The more distracted your company is with creating a video game, the better the game will be. The more distracted your company is with money and shareholders, even your quality with be diminished.
I feel, with utter certainty, that this is a rule that is seldom seen. When shareholders are kept at arm’s length in defense of the artist, you begin to see true art take form in the way of perfection.
Take 2 cases.
The first is the Nintendo 64. The big N’s decision to remain cartridge-based has been called stunning, and perhaps their largest failure. 3rd party companies fled en masse towards larger disc space and admittedly better 3 dimensional implementation and support.
And what did Nintendo’s core teams crank out? Masterpieces.
Ones like Mario 64, which sets a benchmark for quality that, despite all efforts including their own, is brought up in every comparison.
Another was Ocarina of Time, which was a world as fully formed as you could get, and few which any game has the chutzpah or design qualities to be as subtly beautiful. Every game before and since is compared to this one by the legitimate press.
It took a long time to make that game, and the release date always seemed out of reach. But quality, gameplay quality, that’s what they wanted and would only deliver. Nothing else.
It took an IGN 10.00 rating.
Next we have Grand Theft Auto IV. For the uninformed, Take Two is a spectacularly retarded business.

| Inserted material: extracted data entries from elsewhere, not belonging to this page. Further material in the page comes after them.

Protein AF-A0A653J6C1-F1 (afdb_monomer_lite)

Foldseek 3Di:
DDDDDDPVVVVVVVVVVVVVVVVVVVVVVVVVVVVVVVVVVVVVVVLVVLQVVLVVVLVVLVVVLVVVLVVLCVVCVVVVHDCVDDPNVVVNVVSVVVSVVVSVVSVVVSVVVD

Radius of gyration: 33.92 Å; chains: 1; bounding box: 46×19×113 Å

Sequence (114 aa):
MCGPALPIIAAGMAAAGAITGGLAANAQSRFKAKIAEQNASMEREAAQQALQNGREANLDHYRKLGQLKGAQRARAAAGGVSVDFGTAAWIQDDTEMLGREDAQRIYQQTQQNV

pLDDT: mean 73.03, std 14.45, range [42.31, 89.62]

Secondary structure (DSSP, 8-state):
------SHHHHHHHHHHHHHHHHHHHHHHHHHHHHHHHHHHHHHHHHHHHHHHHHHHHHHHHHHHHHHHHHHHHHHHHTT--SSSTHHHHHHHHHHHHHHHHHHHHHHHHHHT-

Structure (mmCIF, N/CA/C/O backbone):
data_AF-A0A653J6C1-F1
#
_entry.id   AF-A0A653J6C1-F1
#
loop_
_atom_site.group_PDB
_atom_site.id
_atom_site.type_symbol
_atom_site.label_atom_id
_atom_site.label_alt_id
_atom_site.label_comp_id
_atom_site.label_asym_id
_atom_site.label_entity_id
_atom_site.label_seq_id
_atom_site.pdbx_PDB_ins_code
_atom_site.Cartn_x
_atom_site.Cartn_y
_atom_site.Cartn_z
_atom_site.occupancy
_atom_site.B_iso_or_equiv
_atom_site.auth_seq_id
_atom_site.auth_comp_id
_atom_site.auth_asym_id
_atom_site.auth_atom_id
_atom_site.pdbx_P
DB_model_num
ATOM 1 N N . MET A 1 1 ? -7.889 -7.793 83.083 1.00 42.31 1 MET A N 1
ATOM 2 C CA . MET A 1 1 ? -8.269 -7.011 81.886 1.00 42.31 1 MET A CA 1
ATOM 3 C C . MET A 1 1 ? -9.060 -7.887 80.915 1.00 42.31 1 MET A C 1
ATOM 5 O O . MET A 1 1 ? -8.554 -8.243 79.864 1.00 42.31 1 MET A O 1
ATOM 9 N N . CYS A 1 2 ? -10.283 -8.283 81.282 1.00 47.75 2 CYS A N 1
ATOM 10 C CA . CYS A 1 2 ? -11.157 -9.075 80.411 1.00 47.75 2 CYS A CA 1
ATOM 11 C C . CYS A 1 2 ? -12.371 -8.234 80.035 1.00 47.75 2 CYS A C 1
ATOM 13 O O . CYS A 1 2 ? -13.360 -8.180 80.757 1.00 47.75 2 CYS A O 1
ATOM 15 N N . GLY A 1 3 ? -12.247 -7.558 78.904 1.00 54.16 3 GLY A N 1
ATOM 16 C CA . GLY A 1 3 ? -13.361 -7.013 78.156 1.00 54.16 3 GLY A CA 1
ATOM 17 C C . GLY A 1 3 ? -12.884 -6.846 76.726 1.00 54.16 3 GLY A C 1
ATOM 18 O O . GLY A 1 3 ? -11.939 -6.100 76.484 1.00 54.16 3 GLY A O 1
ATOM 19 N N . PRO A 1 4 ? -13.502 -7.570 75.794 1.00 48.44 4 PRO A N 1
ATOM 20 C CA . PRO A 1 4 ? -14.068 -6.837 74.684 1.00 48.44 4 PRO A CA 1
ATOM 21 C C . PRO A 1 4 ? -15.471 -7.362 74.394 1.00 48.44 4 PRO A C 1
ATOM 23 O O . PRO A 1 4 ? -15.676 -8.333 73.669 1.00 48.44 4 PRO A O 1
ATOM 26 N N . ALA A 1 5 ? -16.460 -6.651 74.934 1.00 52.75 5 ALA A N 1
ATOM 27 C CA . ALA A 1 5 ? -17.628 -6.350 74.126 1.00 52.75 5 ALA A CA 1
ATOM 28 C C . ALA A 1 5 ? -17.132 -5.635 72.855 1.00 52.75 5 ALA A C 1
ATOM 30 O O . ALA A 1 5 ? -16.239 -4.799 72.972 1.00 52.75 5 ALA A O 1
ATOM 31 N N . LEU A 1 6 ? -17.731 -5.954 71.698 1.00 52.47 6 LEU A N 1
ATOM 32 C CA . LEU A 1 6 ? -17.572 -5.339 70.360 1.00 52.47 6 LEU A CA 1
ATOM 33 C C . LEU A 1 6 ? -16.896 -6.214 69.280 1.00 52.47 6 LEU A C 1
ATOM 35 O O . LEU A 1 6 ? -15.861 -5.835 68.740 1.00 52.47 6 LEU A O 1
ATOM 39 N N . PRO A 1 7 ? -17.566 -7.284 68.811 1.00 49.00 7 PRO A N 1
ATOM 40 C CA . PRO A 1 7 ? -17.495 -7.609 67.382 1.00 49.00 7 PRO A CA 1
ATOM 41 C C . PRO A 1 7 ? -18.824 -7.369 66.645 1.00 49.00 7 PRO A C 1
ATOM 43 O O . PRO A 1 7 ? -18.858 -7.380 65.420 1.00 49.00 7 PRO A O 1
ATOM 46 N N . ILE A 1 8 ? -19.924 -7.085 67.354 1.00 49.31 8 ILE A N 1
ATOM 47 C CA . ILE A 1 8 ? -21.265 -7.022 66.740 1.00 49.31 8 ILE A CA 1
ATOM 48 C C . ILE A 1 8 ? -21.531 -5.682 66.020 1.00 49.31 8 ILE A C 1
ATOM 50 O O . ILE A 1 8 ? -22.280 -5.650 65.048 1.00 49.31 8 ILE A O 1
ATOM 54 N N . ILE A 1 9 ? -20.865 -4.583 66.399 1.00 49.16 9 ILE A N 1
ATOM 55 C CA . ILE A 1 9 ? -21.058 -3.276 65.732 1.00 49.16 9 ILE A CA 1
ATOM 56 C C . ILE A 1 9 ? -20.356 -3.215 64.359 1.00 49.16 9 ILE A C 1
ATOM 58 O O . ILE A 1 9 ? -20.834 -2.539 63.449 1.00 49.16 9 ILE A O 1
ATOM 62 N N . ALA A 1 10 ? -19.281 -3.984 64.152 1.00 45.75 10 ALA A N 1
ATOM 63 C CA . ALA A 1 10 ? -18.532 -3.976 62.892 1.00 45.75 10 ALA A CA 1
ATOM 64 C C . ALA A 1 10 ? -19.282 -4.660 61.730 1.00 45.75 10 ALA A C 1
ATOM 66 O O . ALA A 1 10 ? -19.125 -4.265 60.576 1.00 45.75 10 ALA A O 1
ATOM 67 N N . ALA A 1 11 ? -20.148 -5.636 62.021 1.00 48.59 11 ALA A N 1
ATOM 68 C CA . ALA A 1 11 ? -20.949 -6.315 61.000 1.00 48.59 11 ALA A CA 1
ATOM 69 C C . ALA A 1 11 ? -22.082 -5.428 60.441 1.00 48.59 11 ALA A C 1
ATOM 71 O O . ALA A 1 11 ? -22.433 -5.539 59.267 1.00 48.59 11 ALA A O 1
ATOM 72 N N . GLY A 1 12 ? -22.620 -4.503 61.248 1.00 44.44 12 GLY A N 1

Their core revenue streams are few and far between, and their gaming experiments flawed both financially and in execution.
The heads of Take Two are resisting an attempt by Electronic Arts to buy it, which is an important thing to its major investors. EA is offering more for Take Two than it is worth, according to essentially every major analysis.
But they want to discuss if after the game. Whether that’s protracted arrogance, the fiscal insolvency of parent Take Two pales in comparison to the IGN 10 rating that Rockstar’s gem has just received.
Obsession wins in game design. Sacrifice of common business practice wins in game design.
It’s an important lesson, one Sega doesn’t learn, that Squenix and Sony and sometimes Nintendo refuse to learn. But it produces the bulk of critical and financial success.
The real question is when will the industry realize that.